[Information Boundary: Start]

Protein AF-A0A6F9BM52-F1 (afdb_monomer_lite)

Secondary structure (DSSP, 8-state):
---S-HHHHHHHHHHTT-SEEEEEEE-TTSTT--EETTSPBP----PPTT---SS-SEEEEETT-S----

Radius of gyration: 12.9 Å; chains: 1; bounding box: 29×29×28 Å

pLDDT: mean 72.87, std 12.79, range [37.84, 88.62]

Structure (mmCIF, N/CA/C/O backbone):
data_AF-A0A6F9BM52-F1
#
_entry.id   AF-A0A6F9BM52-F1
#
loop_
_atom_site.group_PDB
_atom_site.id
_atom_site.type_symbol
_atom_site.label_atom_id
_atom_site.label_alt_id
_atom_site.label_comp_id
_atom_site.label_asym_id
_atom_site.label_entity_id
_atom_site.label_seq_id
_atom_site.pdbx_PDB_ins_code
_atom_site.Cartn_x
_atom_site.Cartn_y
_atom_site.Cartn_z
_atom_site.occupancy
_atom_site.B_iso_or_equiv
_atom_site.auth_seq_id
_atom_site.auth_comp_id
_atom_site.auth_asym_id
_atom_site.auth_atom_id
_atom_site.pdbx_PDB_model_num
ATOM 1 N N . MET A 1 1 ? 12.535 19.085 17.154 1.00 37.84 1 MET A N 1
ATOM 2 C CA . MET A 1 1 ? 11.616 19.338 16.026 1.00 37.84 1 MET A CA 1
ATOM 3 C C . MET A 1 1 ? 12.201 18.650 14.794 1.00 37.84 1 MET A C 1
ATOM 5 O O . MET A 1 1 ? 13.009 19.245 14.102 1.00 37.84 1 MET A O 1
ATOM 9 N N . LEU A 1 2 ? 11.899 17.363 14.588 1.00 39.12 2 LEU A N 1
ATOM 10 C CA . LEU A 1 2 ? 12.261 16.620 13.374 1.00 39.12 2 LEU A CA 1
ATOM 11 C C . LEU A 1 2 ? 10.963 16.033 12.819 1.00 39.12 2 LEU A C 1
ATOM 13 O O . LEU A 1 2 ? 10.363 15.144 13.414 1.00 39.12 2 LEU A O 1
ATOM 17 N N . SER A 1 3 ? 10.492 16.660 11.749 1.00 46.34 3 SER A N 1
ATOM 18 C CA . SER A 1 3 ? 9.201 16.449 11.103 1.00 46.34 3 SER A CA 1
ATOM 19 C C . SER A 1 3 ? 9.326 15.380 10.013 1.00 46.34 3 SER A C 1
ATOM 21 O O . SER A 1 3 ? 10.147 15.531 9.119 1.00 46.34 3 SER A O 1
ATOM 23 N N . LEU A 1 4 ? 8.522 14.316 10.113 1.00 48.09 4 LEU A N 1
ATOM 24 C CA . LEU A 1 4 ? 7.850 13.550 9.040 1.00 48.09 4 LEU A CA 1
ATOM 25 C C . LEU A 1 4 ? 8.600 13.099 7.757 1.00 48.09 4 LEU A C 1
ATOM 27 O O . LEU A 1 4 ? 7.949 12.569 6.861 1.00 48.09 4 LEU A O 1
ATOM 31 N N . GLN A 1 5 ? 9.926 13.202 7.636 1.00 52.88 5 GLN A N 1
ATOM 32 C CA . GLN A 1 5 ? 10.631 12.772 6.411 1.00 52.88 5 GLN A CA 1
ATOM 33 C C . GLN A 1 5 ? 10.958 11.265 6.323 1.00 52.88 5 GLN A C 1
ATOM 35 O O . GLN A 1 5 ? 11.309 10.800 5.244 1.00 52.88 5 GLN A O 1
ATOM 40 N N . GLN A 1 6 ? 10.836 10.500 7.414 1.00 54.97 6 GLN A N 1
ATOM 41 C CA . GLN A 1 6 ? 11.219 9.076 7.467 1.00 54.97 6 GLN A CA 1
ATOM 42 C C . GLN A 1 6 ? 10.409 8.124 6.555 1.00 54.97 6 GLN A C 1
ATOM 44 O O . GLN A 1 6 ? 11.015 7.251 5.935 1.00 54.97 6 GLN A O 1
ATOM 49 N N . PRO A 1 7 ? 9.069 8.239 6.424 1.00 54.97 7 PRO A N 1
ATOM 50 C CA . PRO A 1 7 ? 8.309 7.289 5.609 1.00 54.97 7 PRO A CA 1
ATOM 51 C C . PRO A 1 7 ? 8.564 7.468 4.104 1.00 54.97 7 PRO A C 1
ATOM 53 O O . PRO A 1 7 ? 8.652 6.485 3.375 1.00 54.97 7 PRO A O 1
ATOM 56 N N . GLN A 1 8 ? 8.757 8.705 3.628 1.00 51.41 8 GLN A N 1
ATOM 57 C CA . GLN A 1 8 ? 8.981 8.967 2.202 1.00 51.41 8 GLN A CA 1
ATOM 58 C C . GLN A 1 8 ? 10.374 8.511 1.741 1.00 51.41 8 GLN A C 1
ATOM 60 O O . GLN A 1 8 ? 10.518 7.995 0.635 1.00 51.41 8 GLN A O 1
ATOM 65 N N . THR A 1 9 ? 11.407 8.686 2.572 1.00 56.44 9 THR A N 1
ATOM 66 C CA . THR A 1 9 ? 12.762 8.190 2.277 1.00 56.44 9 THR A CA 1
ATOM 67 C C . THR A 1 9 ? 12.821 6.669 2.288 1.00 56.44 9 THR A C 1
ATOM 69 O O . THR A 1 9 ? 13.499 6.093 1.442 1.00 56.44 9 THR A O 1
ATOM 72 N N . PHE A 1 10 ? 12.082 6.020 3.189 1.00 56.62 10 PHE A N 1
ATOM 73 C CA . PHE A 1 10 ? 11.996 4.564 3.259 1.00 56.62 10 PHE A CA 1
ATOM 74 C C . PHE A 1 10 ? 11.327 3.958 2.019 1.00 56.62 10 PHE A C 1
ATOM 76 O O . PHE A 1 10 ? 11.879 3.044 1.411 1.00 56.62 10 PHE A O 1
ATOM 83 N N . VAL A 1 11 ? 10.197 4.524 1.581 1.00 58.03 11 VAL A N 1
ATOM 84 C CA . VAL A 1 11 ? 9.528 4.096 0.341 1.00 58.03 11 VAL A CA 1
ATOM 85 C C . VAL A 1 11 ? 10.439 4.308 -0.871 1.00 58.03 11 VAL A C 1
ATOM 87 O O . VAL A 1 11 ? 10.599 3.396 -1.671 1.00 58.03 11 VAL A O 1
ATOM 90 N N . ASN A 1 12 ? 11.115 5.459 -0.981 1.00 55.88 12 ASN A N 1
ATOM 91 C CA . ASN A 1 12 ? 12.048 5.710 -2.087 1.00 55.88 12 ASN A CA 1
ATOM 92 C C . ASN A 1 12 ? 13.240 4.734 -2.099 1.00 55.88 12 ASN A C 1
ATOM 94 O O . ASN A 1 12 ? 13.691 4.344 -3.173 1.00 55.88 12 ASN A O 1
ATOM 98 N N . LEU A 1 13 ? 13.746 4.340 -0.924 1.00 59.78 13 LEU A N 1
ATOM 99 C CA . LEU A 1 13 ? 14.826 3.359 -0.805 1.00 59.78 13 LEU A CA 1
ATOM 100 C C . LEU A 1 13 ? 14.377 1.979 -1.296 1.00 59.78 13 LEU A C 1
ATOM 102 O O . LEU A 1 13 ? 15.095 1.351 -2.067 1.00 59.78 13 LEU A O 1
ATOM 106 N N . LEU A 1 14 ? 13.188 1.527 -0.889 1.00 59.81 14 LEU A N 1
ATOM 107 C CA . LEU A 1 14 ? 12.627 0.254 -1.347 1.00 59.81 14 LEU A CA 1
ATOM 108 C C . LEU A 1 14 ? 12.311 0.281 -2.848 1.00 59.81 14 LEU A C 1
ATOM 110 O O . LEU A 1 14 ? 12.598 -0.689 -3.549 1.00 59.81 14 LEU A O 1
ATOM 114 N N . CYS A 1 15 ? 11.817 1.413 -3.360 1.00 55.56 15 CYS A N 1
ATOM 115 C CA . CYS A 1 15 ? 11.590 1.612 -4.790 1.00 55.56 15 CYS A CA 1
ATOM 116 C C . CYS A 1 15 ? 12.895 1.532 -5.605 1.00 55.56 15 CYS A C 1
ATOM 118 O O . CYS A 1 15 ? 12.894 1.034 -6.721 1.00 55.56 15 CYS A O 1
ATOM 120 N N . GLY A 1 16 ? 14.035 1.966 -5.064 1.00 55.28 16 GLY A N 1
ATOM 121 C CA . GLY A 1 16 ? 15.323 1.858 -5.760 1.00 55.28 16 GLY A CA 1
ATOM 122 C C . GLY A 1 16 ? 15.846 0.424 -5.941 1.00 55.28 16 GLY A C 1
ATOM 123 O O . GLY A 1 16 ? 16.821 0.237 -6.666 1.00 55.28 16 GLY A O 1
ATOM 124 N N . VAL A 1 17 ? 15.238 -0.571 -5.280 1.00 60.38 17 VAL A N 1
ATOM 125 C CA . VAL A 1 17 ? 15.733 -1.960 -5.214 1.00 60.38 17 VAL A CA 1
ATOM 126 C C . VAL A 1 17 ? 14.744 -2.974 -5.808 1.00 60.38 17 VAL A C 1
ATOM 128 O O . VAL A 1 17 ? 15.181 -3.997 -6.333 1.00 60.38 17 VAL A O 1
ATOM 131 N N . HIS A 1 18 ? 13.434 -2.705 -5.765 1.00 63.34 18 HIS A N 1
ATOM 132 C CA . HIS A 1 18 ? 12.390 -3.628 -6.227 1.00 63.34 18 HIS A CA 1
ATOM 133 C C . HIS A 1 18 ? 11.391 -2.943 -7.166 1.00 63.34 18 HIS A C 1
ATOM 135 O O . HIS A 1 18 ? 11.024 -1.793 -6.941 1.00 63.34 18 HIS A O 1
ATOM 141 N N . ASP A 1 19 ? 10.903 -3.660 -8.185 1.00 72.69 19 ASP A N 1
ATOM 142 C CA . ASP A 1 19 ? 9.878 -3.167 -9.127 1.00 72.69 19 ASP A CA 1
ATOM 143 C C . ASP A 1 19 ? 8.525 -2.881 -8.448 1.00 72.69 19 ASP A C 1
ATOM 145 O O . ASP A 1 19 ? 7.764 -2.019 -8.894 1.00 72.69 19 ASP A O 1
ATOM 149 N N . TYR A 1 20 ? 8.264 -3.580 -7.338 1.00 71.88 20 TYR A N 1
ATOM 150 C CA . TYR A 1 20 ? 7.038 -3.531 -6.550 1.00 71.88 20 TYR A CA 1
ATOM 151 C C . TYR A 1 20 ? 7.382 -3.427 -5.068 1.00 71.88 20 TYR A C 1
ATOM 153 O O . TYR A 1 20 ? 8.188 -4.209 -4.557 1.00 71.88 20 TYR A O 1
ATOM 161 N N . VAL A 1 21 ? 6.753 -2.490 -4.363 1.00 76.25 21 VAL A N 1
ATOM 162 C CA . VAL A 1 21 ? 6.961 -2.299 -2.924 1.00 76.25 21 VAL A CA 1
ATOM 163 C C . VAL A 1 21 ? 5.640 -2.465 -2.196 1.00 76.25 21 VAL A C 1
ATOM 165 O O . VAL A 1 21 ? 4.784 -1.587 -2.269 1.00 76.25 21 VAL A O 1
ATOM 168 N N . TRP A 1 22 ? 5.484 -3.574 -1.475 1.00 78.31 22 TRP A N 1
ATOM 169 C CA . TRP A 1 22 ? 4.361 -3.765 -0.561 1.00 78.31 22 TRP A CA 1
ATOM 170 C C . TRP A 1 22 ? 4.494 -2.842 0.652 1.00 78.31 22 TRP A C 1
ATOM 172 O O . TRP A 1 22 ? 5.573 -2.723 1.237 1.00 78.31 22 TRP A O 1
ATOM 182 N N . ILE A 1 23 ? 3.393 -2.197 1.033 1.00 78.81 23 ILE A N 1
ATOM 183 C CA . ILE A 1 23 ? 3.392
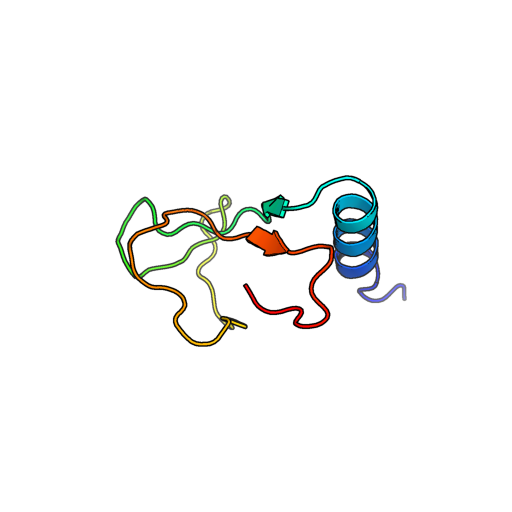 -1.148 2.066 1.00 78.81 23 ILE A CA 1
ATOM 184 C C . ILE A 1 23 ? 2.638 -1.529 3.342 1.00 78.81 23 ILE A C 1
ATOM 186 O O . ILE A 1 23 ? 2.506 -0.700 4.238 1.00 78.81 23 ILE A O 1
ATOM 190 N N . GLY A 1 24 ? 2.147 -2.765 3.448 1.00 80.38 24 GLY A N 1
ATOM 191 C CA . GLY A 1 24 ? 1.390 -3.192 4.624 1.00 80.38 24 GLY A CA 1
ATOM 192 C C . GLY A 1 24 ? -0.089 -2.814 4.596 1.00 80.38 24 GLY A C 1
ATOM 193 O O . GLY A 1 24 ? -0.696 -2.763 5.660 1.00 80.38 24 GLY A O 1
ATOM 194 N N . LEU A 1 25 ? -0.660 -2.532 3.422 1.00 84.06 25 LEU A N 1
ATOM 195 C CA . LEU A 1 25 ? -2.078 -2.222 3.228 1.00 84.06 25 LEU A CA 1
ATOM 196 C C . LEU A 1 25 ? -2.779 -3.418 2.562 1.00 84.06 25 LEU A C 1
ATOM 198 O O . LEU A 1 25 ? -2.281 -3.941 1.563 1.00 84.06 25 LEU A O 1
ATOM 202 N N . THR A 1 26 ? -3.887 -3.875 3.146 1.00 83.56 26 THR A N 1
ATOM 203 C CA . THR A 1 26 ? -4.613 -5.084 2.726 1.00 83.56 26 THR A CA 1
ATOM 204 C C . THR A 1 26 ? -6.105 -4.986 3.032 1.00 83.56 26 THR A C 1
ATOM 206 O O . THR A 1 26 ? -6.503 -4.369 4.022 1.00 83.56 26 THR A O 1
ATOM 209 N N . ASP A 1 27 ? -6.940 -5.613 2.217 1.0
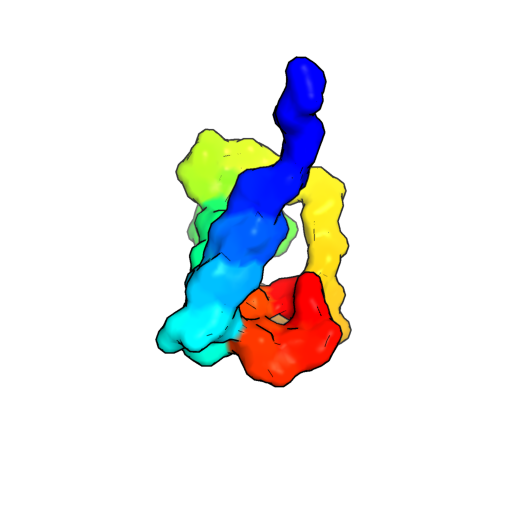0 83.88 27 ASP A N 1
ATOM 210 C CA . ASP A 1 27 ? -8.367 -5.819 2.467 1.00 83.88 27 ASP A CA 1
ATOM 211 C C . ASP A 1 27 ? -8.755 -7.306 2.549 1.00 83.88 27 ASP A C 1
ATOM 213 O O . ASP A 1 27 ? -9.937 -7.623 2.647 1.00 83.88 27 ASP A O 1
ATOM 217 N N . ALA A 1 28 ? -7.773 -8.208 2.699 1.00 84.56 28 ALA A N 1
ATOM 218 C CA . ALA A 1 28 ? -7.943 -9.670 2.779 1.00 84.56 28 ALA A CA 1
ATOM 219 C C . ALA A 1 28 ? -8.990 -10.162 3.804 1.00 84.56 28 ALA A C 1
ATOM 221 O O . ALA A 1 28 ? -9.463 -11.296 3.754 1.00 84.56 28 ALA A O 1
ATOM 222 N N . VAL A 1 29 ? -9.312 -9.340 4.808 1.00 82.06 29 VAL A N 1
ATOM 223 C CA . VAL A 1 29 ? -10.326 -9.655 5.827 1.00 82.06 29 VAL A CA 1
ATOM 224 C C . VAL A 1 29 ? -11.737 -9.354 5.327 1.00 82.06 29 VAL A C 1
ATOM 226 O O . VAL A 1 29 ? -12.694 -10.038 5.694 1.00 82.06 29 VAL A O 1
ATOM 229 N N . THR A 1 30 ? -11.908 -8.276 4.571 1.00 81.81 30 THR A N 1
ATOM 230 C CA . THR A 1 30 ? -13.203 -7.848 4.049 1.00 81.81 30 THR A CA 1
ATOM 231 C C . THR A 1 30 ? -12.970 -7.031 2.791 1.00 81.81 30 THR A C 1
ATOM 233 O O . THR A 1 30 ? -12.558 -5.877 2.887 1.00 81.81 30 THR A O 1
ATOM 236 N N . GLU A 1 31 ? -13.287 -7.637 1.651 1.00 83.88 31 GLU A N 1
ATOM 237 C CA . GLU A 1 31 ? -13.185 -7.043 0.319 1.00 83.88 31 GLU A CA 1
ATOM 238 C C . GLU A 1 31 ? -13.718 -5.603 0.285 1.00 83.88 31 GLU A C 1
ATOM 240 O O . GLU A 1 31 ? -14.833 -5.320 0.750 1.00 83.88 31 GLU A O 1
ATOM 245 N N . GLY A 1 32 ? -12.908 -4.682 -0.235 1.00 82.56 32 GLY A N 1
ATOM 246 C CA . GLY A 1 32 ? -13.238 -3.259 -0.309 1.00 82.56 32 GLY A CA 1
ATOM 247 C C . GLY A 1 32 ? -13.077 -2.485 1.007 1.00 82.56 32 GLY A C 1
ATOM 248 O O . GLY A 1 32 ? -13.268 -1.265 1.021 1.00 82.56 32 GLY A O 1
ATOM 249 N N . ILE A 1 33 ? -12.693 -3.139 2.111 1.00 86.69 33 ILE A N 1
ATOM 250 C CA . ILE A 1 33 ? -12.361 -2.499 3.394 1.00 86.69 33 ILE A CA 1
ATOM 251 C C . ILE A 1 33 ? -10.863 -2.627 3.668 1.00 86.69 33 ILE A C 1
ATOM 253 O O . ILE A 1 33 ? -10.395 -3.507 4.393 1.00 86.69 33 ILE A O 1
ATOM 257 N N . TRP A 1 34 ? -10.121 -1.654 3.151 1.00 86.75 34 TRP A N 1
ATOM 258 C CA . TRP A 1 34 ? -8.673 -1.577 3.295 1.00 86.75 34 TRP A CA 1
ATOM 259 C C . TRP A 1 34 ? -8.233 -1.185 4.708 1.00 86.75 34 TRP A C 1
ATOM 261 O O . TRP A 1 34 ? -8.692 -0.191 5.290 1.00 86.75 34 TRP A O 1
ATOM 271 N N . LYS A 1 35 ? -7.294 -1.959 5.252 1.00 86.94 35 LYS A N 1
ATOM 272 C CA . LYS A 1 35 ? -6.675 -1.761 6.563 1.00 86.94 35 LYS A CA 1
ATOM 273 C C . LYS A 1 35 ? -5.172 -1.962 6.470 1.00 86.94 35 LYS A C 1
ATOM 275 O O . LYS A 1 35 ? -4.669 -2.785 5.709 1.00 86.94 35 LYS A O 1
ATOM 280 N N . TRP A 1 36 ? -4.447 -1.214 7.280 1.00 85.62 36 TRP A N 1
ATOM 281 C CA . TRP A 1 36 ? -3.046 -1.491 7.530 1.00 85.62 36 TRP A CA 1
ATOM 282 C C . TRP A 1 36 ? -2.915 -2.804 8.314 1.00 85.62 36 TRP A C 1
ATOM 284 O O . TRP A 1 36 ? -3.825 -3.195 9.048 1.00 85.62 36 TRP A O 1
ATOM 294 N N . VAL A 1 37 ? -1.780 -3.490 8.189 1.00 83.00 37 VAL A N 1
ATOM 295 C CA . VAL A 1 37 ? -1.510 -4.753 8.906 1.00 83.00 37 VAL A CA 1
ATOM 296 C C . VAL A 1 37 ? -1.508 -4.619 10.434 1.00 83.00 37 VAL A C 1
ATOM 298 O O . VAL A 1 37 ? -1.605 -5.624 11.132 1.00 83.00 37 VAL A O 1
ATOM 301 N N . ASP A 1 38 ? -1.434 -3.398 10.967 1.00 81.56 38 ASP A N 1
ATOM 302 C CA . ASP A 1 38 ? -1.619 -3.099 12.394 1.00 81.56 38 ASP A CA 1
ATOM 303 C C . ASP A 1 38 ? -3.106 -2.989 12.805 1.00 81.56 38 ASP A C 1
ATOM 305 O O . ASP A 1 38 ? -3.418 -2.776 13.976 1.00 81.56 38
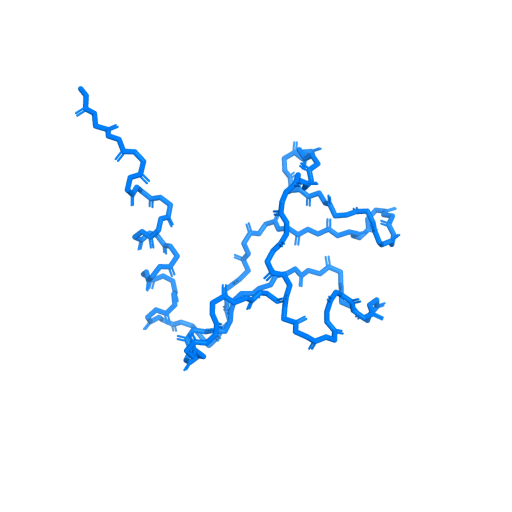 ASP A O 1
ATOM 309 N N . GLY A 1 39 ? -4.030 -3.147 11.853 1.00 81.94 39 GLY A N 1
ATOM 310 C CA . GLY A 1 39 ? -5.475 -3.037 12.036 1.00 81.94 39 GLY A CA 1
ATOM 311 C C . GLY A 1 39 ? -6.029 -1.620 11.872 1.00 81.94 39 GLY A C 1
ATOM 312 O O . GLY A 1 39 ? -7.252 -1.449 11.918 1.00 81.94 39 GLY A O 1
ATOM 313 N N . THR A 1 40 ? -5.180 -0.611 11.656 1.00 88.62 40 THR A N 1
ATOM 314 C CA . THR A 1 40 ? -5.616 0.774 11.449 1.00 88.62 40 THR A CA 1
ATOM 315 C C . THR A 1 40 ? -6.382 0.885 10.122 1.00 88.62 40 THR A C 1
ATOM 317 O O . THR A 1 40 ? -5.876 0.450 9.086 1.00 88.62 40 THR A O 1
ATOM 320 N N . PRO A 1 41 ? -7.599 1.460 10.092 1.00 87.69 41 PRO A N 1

[Information Boundary: End]

* **Exercise aim**:
"ATOM 296 C C" marks the first line to be returned; return exactly that line and every line after it through the last line of the listing, omitting pictures.

* **Response box**:
ATOM 296 C C . VAL A 1 37 ? -1.508 -4.619 10.434 1.00 83.00 37 VAL A C 1
ATOM 298 O O . VAL A 1 37 ? -1.605 -5.624 11.132 1.00 83.00 37 VAL A O 1
ATOM 301 N N . ASP A 1 38 ? -1.434 -3.398 10.967 1.00 81.56 38 ASP A N 1
ATOM 302 C CA . ASP A 1 38 ? -1.619 -3.099 12.394 1.00 81.56 38 ASP A CA 1
ATOM 303 C C . ASP A 1 38 ? -3.106 -2.989 12.805 1.00 81.56 38 ASP A C 1
ATOM 305 O O . ASP A 1 38 ? -3.418 -2.776 13.976 1.00 81.56 38
 ASP A O 1
ATOM 309 N N . GLY A 1 39 ? -4.030 -3.147 11.853 1.00 81.94 39 GLY A N 1
ATOM 310 C CA . GLY A 1 39 ? -5.475 -3.037 12.036 1.00 81.94 39 GLY A CA 1
ATOM 311 C C . GLY A 1 39 ? -6.029 -1.620 11.872 1.00 81.94 39 GLY A C 1
ATOM 312 O O . GLY A 1 39 ? -7.252 -1.449 11.918 1.00 81.94 39 GLY A O 1
ATOM 313 N N . THR A 1 40 ? -5.180 -0.611 11.656 1.00 88.62 40 THR A N 1
ATOM 314 C CA . THR A 1 40 ? -5.616 0.774 11.449 1.00 88.62 40 THR A CA 1
ATOM 315 C C . THR A 1 40 ? -6.382 0.885 10.122 1.00 88.62 40 THR A C 1
ATOM 317 O O . THR A 1 40 ? -5.876 0.450 9.086 1.00 88.62 40 THR A O 1
ATOM 320 N N . PRO A 1 41 ? -7.599 1.460 10.092 1.00 87.69 41 PRO A N 1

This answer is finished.